Work instructions: Go to the line in the entries below that holds "ATOM 54 O O" and repeat exactly from there through the line that holds "ATOM 71 N N", inclusive.

Items listed in a dataset:
━━━━━━━━━━━━━━━━━━━━━━━━━━━━━━
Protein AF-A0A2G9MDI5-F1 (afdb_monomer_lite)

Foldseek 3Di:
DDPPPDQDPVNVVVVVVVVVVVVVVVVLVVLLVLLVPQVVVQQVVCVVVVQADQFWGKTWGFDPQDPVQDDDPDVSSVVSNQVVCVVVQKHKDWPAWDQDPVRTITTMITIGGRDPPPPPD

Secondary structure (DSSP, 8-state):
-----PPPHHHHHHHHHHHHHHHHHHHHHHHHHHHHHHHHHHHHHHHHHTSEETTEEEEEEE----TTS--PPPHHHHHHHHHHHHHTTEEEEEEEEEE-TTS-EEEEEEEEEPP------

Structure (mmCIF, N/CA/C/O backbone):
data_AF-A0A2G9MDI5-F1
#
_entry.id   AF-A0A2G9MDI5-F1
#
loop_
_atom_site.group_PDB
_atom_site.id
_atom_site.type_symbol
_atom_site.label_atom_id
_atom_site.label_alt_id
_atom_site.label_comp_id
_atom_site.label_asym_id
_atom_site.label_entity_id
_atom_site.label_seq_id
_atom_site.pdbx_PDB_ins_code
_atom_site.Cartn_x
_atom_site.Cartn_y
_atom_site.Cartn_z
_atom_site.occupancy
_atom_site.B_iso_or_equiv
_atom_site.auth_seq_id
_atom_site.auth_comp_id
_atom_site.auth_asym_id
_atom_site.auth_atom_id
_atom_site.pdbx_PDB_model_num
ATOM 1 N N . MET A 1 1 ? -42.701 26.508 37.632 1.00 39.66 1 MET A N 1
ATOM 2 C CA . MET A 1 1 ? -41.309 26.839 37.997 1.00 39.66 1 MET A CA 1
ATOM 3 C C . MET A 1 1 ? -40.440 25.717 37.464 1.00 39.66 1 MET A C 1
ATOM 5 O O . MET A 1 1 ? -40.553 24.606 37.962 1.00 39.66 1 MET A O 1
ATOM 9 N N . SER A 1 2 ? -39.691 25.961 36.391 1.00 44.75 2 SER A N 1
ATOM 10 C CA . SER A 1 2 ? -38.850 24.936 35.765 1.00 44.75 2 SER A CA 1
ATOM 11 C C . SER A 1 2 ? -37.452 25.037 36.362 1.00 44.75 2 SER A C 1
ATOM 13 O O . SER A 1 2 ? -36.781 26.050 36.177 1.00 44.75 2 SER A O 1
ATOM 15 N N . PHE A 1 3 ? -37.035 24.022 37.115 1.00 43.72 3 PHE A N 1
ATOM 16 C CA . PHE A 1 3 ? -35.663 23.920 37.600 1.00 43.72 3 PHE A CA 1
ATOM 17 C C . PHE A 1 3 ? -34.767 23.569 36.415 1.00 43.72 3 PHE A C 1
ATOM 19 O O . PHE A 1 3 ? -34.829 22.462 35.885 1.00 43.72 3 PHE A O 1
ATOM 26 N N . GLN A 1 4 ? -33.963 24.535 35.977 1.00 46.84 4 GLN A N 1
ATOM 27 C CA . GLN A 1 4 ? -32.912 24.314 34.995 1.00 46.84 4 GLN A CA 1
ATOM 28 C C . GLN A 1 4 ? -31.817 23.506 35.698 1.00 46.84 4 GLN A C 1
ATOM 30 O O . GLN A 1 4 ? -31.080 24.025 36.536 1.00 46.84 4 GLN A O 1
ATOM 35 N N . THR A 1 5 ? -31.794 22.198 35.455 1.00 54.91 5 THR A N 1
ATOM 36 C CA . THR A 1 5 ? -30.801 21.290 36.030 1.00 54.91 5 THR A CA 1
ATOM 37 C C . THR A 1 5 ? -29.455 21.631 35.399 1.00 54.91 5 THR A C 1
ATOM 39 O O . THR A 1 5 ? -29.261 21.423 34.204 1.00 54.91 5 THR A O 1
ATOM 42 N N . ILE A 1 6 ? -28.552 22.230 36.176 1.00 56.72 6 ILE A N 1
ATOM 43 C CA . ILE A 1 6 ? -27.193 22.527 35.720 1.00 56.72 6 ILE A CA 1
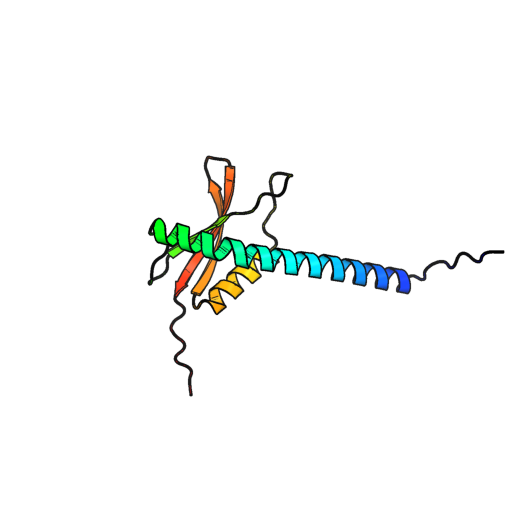ATOM 44 C C . ILE A 1 6 ? -26.478 21.175 35.575 1.00 56.72 6 ILE A C 1
ATOM 46 O O . ILE A 1 6 ? -26.403 20.448 36.570 1.00 56.72 6 ILE A O 1
ATOM 50 N N . PRO A 1 7 ? -25.994 20.801 34.375 1.00 57.59 7 PRO A N 1
ATOM 51 C CA . PRO A 1 7 ? -25.280 19.545 34.190 1.00 57.59 7 PRO A CA 1
ATOM 52
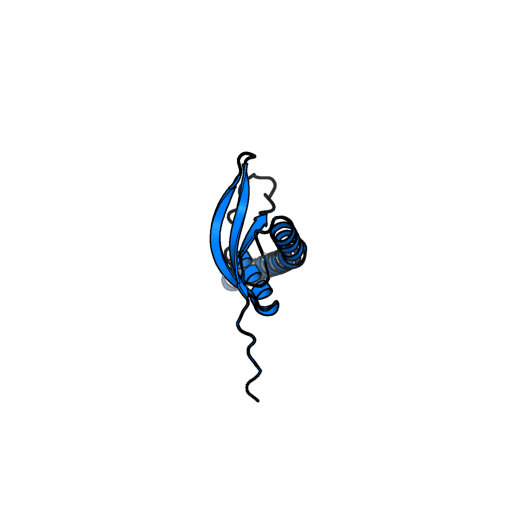 C C . PRO A 1 7 ? -24.043 19.536 35.087 1.00 57.59 7 PRO A C 1
ATOM 54 O O . PRO A 1 7 ? -23.292 20.515 35.143 1.00 57.59 7 PRO A O 1
ATOM 57 N N . THR A 1 8 ? -23.851 18.453 35.838 1.00 56.84 8 THR A N 1
ATOM 58 C CA . THR A 1 8 ? -22.695 18.357 36.727 1.00 56.84 8 THR A CA 1
ATOM 59 C C . THR A 1 8 ? -21.419 18.174 35.896 1.00 56.84 8 THR A C 1
ATOM 61 O O . THR A 1 8 ? -21.478 17.669 34.772 1.00 56.84 8 THR A O 1
ATOM 64 N N . PRO A 1 9 ? -20.232 18.527 36.420 1.00 57.53 9 PRO A N 1
ATOM 65 C CA . PRO A 1 9 ? -18.970 18.323 35.703 1.00 57.53 9 PRO A CA 1
ATOM 66 C C . PRO A 1 9 ? -18.737 16.873 35.237 1.00 57.53 9 PRO A C 1
ATOM 68 O O . PRO A 1 9 ? -18.050 16.647 34.243 1.00 57.53 9 PRO A O 1
ATOM 71 N N . ASN A 1 10 ? -19.329 15.888 35.925 1.00 56.22 10 ASN A N 1
ATOM 72 C CA . ASN A 1 10 ? -19.281 14.481 35.524 1.00 56.22 10 ASN A CA 1
ATOM 73 C C . ASN A 1 10 ? -20.208 14.161 34.343 1.00 56.22 10 ASN A C 1
ATOM 75 O O . ASN A 1 10 ? -19.842 13.330 33.515 1.00 56.22 10 ASN A O 1
ATOM 79 N N . ASP A 1 11 ? -21.364 14.820 34.234 1.00 54.59 11 ASP A N 1
ATOM 80 C CA . ASP A 1 11 ? -22.268 14.659 33.088 1.00 54.59 11 ASP A CA 1
ATOM 81 C C . ASP A 1 11 ? -21.625 15.217 31.818 1.00 54.59 11 ASP A C 1
ATOM 83 O O . ASP A 1 11 ? -21.659 14.560 30.781 1.00 54.59 11 ASP A O 1
ATOM 87 N N . LEU A 1 12 ? -20.952 16.370 31.933 1.00 55.09 12 LEU A N 1
ATOM 88 C CA . LEU A 1 12 ? -20.219 17.007 30.835 1.00 55.09 12 LEU A CA 1
ATOM 89 C C . LEU A 1 12 ? -19.064 16.133 30.337 1.00 55.09 12 LEU A C 1
ATOM 91 O O . LEU A 1 12 ? -18.986 15.870 29.138 1.00 55.09 12 LEU A O 1
ATOM 95 N N . LYS A 1 13 ? -18.235 15.599 31.249 1.00 56.62 13 LYS A N 1
ATOM 96 C CA . LYS A 1 13 ? -17.168 14.648 30.890 1.00 56.62 13 LYS A CA 1
ATOM 97 C C . LYS A 1 13 ? -17.720 13.416 30.180 1.00 56.62 13 LYS A C 1
ATOM 99 O O . LYS A 1 13 ? -17.193 13.014 29.152 1.00 56.62 13 LYS A O 1
ATOM 104 N N . ARG A 1 14 ? -18.824 12.849 30.677 1.00 58.84 14 ARG A N 1
ATOM 105 C CA . ARG A 1 14 ? -19.429 11.648 30.089 1.00 58.84 14 ARG A CA 1
ATOM 106 C C . ARG A 1 14 ? -19.995 11.906 28.693 1.00 58.84 14 ARG A C 1
ATOM 108 O O . ARG A 1 14 ? -19.877 11.032 27.839 1.00 58.84 14 ARG A O 1
ATOM 115 N N . THR A 1 15 ? -20.576 13.079 28.433 1.00 57.38 15 THR A N 1
ATOM 116 C CA . THR A 1 15 ? -21.007 13.463 27.077 1.00 57.38 15 THR A CA 1
ATOM 117 C C . THR A 1 15 ? -19.844 13.782 26.147 1.00 57.38 15 THR A C 1
ATOM 119 O O . THR A 1 15 ? -19.902 13.379 24.990 1.00 57.38 15 THR A O 1
ATOM 122 N N . GLU A 1 16 ? -18.784 14.434 26.628 1.00 56.44 16 GLU A N 1
ATOM 123 C CA . GLU A 1 16 ? -17.585 14.704 25.827 1.00 56.44 16 GLU A CA 1
ATOM 124 C C . GLU A 1 16 ? -16.858 13.410 25.448 1.00 56.44 16 GLU A C 1
ATOM 126 O O . GLU A 1 16 ? -16.498 13.229 24.286 1.00 56.44 16 GLU A O 1
ATOM 131 N N . ASP A 1 17 ? -16.698 12.478 26.388 1.00 56.50 17 ASP A N 1
ATOM 132 C CA . ASP A 1 17 ? -16.094 11.167 26.135 1.00 56.50 17 ASP A CA 1
ATOM 133 C C . ASP A 1 17 ? -16.960 10.333 25.183 1.00 56.50 17 ASP A C 1
ATOM 135 O O . ASP A 1 17 ? -16.450 9.652 24.292 1.00 56.50 17 ASP A O 1
ATOM 139 N N . HIS A 1 18 ? -18.288 10.411 25.318 1.00 51.00 18 HIS A N 1
ATOM 140 C CA . HIS A 1 18 ? -19.207 9.705 24.430 1.00 51.00 18 HIS A CA 1
ATOM 141 C C . HIS A 1 18 ? -19.226 10.300 23.015 1.00 51.00 18 HIS A C 1
ATOM 143 O O . HIS A 1 18 ? -19.228 9.536 22.049 1.00 51.00 18 HIS A O 1
ATOM 149 N N . GLN A 1 19 ? -19.181 11.631 22.872 1.00 50.78 19 GLN A N 1
ATOM 150 C CA . GLN A 1 19 ? -19.077 12.313 21.576 1.00 50.78 19 GLN A CA 1
ATOM 151 C C . GLN A 1 19 ? -17.721 12.080 20.908 1.00 50.78 19 GLN A C 1
ATOM 153 O O . GLN A 1 19 ? -17.689 11.812 19.708 1.00 50.78 19 GLN A O 1
ATOM 158 N N . ARG A 1 20 ? -16.612 12.109 21.661 1.00 52.16 20 ARG A N 1
ATOM 159 C CA . ARG A 1 20 ? -15.289 11.742 21.132 1.00 52.16 20 ARG A CA 1
ATOM 160 C C . ARG A 1 20 ? -15.273 10.296 20.657 1.00 52.16 20 ARG A C 1
ATOM 162 O O . ARG A 1 20 ? -14.840 10.053 19.539 1.00 52.16 20 ARG A O 1
ATOM 169 N N . ASN A 1 21 ? -15.818 9.361 21.436 1.00 47.75 21 ASN A N 1
ATOM 170 C CA . ASN A 1 21 ? -15.879 7.955 21.037 1.00 47.75 21 ASN A CA 1
ATOM 171 C C . ASN A 1 21 ? -16.760 7.732 19.806 1.00 47.75 21 ASN A C 1
ATOM 173 O O . ASN A 1 21 ? -16.321 7.067 18.879 1.00 47.75 21 ASN A O 1
ATOM 177 N N . THR A 1 22 ? -17.961 8.317 19.729 1.00 51.47 22 THR A N 1
ATOM 178 C CA . THR A 1 22 ? -18.803 8.159 18.526 1.00 51.47 22 THR A CA 1
ATOM 179 C C . THR A 1 22 ? -18.215 8.845 17.299 1.00 51.47 22 THR A C 1
ATOM 181 O O . THR A 1 22 ? -18.373 8.328 16.196 1.00 51.47 22 THR A O 1
ATOM 184 N N . SER A 1 23 ? -17.535 9.982 17.465 1.00 56.16 23 SER A N 1
ATOM 185 C CA . SER A 1 23 ? -16.795 10.619 16.374 1.00 56.16 23 SER A CA 1
ATOM 186 C C . SER A 1 23 ? -15.645 9.726 15.911 1.00 56.16 23 SER A C 1
ATOM 188 O O . SER A 1 23 ? -15.514 9.491 14.720 1.00 56.16 23 SER A O 1
ATOM 190 N N . HIS A 1 24 ? -14.871 9.164 16.840 1.00 54.91 24 HIS A N 1
ATOM 191 C CA . HIS A 1 24 ? -13.726 8.306 16.544 1.00 54.91 24 HIS A CA 1
ATOM 192 C C . HIS A 1 24 ? -14.136 6.977 15.891 1.00 54.91 24 HIS A C 1
ATOM 194 O O . HIS A 1 24 ? -13.522 6.560 14.916 1.00 54.91 24 HIS A O 1
ATOM 200 N N . THR A 1 25 ? -15.221 6.340 16.352 1.00 58.12 25 THR A N 1
ATOM 201 C CA . THR A 1 25 ? -15.758 5.119 15.726 1.00 58.12 25 THR A CA 1
ATOM 202 C C . THR A 1 25 ? -16.267 5.388 14.310 1.00 58.12 25 THR A C 1
ATOM 204 O O . THR A 1 25 ? -15.977 4.610 13.408 1.00 58.12 25 THR A O 1
ATOM 207 N N . LYS A 1 26 ? -16.955 6.517 14.081 1.00 59.00 26 LYS A N 1
ATOM 208 C CA . LYS A 1 26 ? -17.390 6.919 12.732 1.00 59.00 26 LYS A CA 1
ATOM 209 C C . LYS A 1 26 ? -16.208 7.216 11.809 1.00 59.00 26 LYS A C 1
ATOM 211 O O . LYS A 1 26 ? -16.268 6.872 10.632 1.00 59.00 26 LYS A O 1
ATOM 216 N N . THR A 1 27 ? -15.142 7.819 12.336 1.00 70.25 27 THR A N 1
ATOM 217 C CA . THR A 1 27 ? -13.901 8.050 11.588 1.00 70.25 27 THR A CA 1
ATOM 218 C C . THR A 1 27 ? -13.228 6.727 11.230 1.00 70.25 27 THR A C 1
ATOM 220 O O . THR A 1 27 ? -12.907 6.519 10.066 1.00 70.25 27 THR A O 1
ATOM 223 N N . LEU A 1 28 ? -13.092 5.792 12.175 1.00 71.12 28 LEU A N 1
ATOM 224 C CA . LEU A 1 28 ? -12.444 4.504 11.924 1.00 71.12 28 LEU A CA 1
ATOM 225 C C . LEU A 1 28 ? -13.214 3.658 10.902 1.00 71.12 28 LEU A C 1
ATOM 227 O O . LEU A 1 28 ? -12.613 3.172 9.953 1.00 71.12 28 LEU A O 1
ATOM 231 N N . GLU A 1 29 ? -14.539 3.537 11.034 1.00 75.88 29 GLU A N 1
ATOM 232 C CA . GLU A 1 29 ? -15.372 2.814 10.059 1.00 75.88 29 GLU A CA 1
ATOM 233 C C . GLU A 1 29 ? -15.244 3.407 8.650 1.00 75.88 29 GLU A C 1
ATOM 235 O O . GLU A 1 29 ? -15.145 2.675 7.660 1.00 75.88 29 GLU A O 1
ATOM 240 N N . HIS A 1 30 ? -15.204 4.739 8.551 1.00 76.25 30 HIS A N 1
ATOM 241 C CA . HIS A 1 30 ? -15.006 5.428 7.283 1.00 76.25 30 HIS A CA 1
ATOM 242 C C . HIS A 1 30 ? -13.615 5.154 6.692 1.00 76.25 30 HIS A C 1
ATOM 244 O O . HIS A 1 30 ? -13.504 4.837 5.505 1.00 76.25 30 HIS A O 1
ATOM 250 N N . LEU A 1 31 ? -12.564 5.216 7.515 1.00 75.50 31 LEU A N 1
ATOM 251 C CA . LEU A 1 31 ? -11.192 4.911 7.111 1.00 75.50 31 LEU A CA 1
ATOM 252 C C . LEU A 1 31 ? -11.051 3.450 6.666 1.00 75.50 31 LEU A C 1
ATOM 254 O O . LEU A 1 31 ? -10.507 3.187 5.596 1.00 75.50 31 LEU A O 1
ATOM 258 N N . THR A 1 32 ? -11.613 2.494 7.406 1.00 82.19 32 THR A N 1
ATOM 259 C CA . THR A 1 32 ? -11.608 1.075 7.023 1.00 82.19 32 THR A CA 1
━━━━━━━━━━━━━━━━━━━━━━━━━━━━━━
Exercise result:
ATOM 54 O O . PRO A 1 7 ? -23.292 20.515 35.143 1.00 57.59 7 PRO A O 1
ATOM 57 N N . THR A 1 8 ? -23.851 18.453 35.838 1.00 56.84 8 THR A N 1
ATOM 58 C CA . THR A 1 8 ? -22.695 18.357 36.727 1.00 56.84 8 THR A CA 1
ATOM 59 C C . THR A 1 8 ? -21.419 18.174 35.896 1.00 56.84 8 THR A C 1
ATOM 61 O O . THR A 1 8 ? -21.478 17.669 34.772 1.00 56.84 8 THR A O 1
ATOM 64 N N . PRO A 1 9 ? -20.232 18.527 36.420 1.00 57.53 9 PRO A N 1
ATOM 65 C CA . PRO A 1 9 ? -18.970 18.323 35.703 1.00 57.53 9 PRO A CA 1
ATOM 66 C C . PRO A 1 9 ? -18.737 16.873 35.237 1.00 57.53 9 PRO A C 1
ATOM 68 O O . PRO A 1 9 ? -18.050 16.647 34.243 1.00 57.53 9 PRO A O 1
ATOM 71 N N . ASN A 1 10 ? -19.329 15.888 35.925 1.00 56.22 10 ASN A N 1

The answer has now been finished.